De mogelijkheden van vraagsubstitutie en markttoetreding worden eerder kwalitatief in kaart gebracht en geëvalueerd. Als econometrist
zou men wellicht anders willen, maar gegeven de gebrekkigheid van de kwantitatieve test alsmede de economisch theoretische discussie
over de relevantie ervan is de houding van de NMa te billijken.
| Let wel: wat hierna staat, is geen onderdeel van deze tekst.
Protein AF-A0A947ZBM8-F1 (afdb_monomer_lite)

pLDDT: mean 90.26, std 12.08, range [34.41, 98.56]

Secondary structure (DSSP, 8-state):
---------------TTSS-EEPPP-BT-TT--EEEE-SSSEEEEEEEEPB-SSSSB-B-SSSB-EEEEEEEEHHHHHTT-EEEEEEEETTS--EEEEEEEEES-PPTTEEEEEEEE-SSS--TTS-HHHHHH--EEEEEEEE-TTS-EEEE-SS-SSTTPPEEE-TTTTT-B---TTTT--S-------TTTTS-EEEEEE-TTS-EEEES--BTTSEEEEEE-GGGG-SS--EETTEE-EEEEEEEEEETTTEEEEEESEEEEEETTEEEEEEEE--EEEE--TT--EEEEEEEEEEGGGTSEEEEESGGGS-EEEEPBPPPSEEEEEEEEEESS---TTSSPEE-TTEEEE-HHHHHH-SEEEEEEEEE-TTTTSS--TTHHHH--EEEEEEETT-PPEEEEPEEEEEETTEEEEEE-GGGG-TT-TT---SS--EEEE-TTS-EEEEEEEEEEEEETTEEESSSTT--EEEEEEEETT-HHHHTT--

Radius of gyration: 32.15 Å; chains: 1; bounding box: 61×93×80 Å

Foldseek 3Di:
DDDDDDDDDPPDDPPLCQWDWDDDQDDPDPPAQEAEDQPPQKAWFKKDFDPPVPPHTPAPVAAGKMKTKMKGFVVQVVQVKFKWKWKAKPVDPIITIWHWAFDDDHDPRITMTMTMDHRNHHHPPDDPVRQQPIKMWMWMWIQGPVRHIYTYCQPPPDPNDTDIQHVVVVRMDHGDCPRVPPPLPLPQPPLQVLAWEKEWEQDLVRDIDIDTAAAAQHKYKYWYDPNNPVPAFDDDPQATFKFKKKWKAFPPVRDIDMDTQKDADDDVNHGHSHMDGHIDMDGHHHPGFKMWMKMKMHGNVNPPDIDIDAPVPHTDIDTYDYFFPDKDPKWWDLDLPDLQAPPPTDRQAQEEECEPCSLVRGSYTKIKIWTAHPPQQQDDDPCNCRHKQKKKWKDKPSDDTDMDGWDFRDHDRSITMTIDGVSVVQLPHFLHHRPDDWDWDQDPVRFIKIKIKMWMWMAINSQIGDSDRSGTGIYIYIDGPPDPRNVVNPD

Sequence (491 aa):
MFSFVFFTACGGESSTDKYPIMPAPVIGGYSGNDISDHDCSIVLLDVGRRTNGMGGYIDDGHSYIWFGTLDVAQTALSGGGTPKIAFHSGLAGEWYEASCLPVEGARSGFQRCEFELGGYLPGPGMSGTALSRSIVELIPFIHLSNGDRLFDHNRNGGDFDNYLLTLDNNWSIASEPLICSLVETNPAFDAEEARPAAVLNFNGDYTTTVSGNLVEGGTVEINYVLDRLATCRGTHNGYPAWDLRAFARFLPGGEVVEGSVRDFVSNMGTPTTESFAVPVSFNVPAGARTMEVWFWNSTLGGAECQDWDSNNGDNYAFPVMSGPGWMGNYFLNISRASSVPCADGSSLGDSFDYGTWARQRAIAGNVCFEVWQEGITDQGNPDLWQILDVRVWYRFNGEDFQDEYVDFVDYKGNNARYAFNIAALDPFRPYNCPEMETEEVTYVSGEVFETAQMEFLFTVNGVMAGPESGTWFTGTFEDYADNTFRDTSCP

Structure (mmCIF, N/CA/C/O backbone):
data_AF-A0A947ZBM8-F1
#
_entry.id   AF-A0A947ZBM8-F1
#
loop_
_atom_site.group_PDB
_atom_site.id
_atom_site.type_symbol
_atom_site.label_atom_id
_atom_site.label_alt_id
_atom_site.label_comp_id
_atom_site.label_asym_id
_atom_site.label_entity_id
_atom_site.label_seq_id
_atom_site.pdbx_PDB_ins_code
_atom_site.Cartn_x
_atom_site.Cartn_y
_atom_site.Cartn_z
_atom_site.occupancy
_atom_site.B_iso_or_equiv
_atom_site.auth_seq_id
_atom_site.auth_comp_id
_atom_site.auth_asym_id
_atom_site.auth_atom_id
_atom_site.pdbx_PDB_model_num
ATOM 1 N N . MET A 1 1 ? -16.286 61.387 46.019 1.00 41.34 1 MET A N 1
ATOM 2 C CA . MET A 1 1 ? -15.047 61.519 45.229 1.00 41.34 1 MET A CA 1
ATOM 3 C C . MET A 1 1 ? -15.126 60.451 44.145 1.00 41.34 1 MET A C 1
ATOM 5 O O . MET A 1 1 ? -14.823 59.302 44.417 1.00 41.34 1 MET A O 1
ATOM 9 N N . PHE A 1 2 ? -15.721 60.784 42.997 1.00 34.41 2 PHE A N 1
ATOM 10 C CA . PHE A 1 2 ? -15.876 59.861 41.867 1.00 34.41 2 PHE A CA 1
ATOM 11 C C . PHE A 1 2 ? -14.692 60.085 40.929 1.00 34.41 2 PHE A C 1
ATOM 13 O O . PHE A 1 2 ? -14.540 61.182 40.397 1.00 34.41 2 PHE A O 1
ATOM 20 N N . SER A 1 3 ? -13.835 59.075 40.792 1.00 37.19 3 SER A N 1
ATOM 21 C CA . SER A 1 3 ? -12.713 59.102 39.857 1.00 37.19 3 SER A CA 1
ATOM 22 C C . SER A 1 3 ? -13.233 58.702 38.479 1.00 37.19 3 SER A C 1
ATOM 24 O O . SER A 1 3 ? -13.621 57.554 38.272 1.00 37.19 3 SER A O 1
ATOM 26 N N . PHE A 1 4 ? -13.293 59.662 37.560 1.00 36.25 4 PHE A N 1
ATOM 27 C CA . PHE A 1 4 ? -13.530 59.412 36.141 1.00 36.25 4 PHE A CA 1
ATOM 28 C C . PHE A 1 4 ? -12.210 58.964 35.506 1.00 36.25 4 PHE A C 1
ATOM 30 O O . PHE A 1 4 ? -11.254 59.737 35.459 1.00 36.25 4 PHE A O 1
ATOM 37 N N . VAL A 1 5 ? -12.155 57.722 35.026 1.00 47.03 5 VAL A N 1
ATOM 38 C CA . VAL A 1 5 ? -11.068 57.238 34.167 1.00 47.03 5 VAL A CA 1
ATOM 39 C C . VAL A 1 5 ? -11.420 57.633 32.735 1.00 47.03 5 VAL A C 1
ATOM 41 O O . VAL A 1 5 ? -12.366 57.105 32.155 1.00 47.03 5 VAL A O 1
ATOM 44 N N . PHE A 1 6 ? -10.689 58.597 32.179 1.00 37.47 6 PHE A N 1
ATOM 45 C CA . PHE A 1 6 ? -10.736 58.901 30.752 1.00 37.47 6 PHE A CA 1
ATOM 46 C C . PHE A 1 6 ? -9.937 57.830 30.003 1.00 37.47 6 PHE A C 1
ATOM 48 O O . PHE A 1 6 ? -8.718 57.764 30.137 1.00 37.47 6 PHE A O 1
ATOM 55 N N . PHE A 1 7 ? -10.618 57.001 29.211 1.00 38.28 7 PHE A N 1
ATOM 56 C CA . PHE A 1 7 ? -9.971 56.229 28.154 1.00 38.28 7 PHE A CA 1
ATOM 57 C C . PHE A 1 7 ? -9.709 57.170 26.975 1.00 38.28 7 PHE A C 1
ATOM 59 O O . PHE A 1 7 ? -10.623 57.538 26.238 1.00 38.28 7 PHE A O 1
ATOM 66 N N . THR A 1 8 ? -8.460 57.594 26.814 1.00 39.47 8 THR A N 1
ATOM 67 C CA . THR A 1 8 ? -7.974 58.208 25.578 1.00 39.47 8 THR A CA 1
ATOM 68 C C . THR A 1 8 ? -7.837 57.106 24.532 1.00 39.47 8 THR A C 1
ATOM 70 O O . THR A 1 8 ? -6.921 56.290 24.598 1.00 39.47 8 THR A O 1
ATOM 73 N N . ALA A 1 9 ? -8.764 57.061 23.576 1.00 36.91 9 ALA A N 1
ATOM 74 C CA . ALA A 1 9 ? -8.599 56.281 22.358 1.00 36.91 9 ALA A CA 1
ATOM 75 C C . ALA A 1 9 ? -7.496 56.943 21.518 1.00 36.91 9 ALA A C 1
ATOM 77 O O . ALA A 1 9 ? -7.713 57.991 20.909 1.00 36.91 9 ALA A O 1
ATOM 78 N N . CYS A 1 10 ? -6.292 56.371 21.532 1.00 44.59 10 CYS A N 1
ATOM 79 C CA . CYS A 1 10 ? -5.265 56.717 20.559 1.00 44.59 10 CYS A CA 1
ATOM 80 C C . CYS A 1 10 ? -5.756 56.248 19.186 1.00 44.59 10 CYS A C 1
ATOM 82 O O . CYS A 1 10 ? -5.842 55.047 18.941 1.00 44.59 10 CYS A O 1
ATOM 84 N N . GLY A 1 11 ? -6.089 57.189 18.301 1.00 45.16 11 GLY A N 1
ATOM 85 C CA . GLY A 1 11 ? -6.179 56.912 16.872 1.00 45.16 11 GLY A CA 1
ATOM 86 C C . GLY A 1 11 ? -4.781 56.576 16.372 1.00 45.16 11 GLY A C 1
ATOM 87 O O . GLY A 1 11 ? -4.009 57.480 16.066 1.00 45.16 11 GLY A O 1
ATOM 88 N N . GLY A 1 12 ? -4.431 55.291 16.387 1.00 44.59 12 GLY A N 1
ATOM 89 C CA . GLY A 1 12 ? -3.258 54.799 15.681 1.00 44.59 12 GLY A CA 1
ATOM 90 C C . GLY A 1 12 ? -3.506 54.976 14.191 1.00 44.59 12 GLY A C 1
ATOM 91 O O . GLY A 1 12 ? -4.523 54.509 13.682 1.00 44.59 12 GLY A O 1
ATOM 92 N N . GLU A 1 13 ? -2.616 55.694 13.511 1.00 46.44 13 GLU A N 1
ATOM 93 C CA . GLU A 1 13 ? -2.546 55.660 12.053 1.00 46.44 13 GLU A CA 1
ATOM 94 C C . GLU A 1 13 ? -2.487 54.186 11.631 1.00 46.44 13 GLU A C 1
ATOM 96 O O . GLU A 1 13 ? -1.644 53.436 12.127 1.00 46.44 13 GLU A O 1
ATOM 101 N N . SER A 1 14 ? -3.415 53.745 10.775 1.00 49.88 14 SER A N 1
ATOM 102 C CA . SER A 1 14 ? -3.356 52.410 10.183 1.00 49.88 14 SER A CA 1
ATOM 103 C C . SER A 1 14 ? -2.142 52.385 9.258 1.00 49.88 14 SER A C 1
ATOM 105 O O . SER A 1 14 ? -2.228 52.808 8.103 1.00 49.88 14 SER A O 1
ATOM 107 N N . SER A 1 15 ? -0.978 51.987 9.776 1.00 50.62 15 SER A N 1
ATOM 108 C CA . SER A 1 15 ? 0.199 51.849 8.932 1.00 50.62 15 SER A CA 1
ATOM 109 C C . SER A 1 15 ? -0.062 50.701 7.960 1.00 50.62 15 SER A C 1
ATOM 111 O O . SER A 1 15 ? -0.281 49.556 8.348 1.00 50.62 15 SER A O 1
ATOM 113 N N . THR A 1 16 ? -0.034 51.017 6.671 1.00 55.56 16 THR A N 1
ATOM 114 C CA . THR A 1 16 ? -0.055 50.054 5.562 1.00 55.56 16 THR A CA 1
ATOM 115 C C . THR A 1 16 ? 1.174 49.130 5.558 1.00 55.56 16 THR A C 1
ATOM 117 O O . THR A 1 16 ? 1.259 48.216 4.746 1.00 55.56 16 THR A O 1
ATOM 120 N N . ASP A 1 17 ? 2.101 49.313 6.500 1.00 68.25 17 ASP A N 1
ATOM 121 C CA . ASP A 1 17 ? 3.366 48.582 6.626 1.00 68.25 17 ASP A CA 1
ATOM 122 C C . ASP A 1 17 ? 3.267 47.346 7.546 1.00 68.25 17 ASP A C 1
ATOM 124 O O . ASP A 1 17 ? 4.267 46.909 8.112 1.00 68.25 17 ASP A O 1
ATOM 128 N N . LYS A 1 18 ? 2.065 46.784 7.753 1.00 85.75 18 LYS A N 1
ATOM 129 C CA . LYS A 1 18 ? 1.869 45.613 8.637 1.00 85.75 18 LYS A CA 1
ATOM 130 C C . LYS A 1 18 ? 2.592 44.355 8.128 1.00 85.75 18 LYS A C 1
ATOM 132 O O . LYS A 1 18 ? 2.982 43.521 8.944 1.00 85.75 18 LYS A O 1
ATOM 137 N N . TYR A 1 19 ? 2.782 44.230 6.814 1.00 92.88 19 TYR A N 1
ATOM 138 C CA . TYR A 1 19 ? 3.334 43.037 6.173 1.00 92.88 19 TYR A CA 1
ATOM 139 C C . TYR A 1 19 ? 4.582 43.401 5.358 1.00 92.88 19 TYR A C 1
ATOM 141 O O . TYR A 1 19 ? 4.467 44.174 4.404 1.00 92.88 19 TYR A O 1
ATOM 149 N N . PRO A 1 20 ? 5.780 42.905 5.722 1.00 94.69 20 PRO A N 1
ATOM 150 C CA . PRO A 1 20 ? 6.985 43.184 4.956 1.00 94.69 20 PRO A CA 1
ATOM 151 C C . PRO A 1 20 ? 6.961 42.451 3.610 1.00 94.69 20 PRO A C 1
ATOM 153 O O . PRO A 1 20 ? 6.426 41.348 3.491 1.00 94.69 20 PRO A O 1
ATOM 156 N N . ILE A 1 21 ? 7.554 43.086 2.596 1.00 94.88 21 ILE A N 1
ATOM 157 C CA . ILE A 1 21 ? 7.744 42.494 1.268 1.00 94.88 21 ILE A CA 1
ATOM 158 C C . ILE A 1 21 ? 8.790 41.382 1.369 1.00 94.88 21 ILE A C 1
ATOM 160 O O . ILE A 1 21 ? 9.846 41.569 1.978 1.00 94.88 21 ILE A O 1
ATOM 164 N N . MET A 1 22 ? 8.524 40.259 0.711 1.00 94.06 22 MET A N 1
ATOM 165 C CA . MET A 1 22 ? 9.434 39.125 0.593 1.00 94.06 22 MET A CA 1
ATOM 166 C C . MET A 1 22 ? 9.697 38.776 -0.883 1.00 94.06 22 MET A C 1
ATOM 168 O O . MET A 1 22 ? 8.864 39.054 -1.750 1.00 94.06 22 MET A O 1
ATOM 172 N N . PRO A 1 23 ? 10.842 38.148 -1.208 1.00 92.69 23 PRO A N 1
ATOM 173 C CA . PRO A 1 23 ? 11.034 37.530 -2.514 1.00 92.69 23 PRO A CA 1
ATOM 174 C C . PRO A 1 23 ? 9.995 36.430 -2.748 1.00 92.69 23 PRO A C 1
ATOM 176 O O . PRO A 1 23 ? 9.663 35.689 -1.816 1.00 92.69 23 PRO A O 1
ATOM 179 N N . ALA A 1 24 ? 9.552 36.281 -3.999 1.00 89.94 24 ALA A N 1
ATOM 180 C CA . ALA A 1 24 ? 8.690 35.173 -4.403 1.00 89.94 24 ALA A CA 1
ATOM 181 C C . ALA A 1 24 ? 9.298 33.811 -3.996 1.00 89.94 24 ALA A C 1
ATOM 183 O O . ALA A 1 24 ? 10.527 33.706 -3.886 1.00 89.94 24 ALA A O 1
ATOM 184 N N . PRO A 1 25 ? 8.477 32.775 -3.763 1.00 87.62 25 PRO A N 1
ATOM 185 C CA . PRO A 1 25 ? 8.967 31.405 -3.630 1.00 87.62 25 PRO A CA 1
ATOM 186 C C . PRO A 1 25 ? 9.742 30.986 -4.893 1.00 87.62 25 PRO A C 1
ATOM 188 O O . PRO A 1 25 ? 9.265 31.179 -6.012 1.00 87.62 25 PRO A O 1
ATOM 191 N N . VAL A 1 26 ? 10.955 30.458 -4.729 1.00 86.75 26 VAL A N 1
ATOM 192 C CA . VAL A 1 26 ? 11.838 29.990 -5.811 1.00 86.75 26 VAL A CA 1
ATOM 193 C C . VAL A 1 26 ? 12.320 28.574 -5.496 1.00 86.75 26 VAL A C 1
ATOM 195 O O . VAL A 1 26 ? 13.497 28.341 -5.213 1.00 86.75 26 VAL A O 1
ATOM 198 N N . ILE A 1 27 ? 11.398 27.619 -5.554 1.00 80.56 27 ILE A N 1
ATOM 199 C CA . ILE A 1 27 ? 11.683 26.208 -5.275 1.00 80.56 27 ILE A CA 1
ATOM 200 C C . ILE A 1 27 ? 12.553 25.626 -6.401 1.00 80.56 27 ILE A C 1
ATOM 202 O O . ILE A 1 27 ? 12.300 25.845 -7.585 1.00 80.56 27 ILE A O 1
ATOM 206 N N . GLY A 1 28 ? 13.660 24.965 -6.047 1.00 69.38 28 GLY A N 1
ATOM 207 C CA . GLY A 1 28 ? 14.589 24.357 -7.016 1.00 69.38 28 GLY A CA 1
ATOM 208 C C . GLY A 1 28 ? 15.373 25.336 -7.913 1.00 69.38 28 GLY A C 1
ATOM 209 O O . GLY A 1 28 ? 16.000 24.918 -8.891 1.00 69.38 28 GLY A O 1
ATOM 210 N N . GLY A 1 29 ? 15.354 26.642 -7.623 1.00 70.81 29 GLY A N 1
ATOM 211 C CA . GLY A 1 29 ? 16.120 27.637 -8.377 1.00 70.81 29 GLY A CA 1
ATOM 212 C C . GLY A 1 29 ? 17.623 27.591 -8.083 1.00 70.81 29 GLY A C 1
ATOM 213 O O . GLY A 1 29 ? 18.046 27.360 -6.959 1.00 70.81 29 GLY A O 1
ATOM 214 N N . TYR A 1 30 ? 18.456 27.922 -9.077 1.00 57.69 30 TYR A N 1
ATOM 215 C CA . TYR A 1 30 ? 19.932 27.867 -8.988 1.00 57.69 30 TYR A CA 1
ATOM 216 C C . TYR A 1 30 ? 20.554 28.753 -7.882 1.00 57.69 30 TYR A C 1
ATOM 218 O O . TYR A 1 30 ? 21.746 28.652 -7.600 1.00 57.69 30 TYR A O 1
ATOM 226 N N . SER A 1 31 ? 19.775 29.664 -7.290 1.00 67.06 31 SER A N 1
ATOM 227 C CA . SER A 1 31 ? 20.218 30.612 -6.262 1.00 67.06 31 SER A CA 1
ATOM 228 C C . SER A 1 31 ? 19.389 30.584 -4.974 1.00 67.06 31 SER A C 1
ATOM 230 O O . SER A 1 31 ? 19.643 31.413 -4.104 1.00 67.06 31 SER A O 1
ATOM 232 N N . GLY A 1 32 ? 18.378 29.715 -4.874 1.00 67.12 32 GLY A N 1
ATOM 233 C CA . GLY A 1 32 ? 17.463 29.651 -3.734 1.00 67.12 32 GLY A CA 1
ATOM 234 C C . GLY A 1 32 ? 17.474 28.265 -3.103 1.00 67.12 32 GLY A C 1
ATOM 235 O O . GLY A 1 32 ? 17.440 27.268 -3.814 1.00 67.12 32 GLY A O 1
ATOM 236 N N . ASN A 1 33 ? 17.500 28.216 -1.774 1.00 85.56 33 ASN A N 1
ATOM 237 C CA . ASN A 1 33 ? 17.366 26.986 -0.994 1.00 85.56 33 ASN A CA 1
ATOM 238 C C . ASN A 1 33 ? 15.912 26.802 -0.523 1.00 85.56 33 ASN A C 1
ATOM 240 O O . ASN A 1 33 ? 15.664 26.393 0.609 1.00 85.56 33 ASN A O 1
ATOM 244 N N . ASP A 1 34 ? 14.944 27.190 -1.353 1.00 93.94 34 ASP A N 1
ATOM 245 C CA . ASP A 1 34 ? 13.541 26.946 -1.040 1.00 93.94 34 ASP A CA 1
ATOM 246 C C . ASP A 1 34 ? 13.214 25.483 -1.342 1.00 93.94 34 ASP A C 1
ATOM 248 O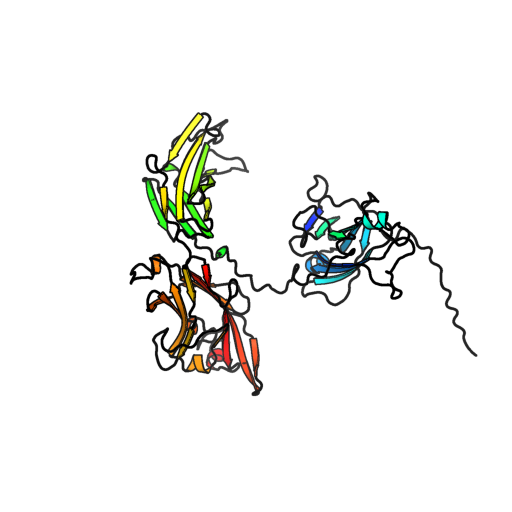 O . ASP A 1 34 ? 13.545 24.974 -2.418 1.00 93.94 34 ASP A O 1
ATOM 252 N N . ILE A 1 35 ? 12.569 24.822 -0.388 1.00 94.56 35 ILE A N 1
ATOM 253 C CA . ILE A 1 35 ? 12.267 23.390 -0.410 1.00 94.56 35 ILE A CA 1
ATOM 254 C C . ILE A 1 35 ? 10.758 23.208 -0.228 1.00 94.56 35 ILE A C 1
ATOM 256 O O . ILE A 1 35 ? 10.134 23.959 0.526 1.00 94.56 35 ILE A O 1
ATOM 260 N N . SER A 1 36 ? 10.185 22.208 -0.892 1.00 94.56 36 SER A N 1
ATOM 261 C CA . SER A 1 36 ? 8.802 21.777 -0.680 1.00 94.56 36 SER A CA 1
ATOM 262 C C . SER A 1 36 ? 8.718 20.773 0.469 1.00 94.56 36 SER A C 1
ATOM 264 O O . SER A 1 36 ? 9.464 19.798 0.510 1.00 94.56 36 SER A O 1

Natuurlijk is juiste marktafbakening wel van het grootste belang: of een
fusie al dan niet toegestaan kan worden kan afhangen van de vraag of de relevante markt de Nederlandse dan wel de Europese is.
Mededingingsafspraken
Onder de nieuwe wet zijn concurrentiebeperkende afspraken verboden tenzij ze uitdrukkelijk, door de NMa, zijn toegestaan. De wet
scheert horizontale en verticale afspraken over dezelfde kam, terwijl er vanuit economisch oogpunt toch alle reden is om afspraken
tussen producenten en leveranciers van hetzelfde product liberaler te behandelen dan afspraken tussen concurrenten 6. Men zou dus
bevreesd kunnen zijn dat dit onderscheid bij implementatie van de wet niet gemaakt wordt, of algemener dat elke juridische clausule als
een mededingingsbeperking geïnterpreteerd wordt, dat een te formele aanpak gevolgd wordt en dat overeenkomsten te snel als
concurrentiebeperkend gezien worden. Het beleid van de NMa is in deze echter verstandig economisch en weinig juridisch formalistisch
geweest.
Aan de ene kant zijn er wel degelijk kartelafspraken verboden. De Koninklijke Nederlandse Maatschappij voor Diergeneeskunde verzocht
voor een aantal van haar regelingen om ontheffing van het kartelverbod. Deze regelingen hielden onder andere in dat een dierenarts geen
praktijk begint daar waar een andere praktijk daar onevenredig nadeel van heeft en dat elke arts zich houdt aan de door de Maatschappij
gedicteerde tarieven. De NMa oordeelde dat hier sprake was van een kartel dat niet toegestaan kon worden, en zij verklaarde de
afspraken nietig.

Aan de andere kant erkent de NMa ook dat afspraken juist concurrentiebevorderend kunnen zijn. Rabo verzekeringsdochter Interpolis
wilde met het Belgische Cobac samenwerken om aldus op de Nederlandse markt voor kredietverzekeraars toe te kunnen treden. Cobac
bracht de expertise in en Interpolis het distributienet, zonder elkaars hulp zouden ze het op de markt niet redden. De NMa argumenteerde
dat de toetredingsbarrières op deze markt zeer hoog zijn en dat de Nederlandse CredietverzekeringsMaatschappij een dominante positie
op de markt inneemt. De conclusie was dat de afspraken tussen Cobac en Interpolis de mededinging op deze markt eerder bevorderen
dan belemmeren en dat artikel 6 van de wet in beginsel dus niet van toepassing is. Dit besluit is economisch zinvol, een volledig
geïntegreerd bedrijf met verder dezelfde eigenschappen als de Cobac/Interpolis combinatie zou ook niets in de weg gelegd zijn. Door
verstandig met afspraken om te gaan dwingt de NMa de partners dus niet in een ongewenste organisatiestructuur. Het NMa besluit is
ook moedig, de Europese Commissie zou wellicht de omweg van ontheffing via artikel 85.3 gevolgd hebben. Het besluit toont ook dat de
middenstandsorganisaties zich vooraf onterecht zorgen hebben gemaakt.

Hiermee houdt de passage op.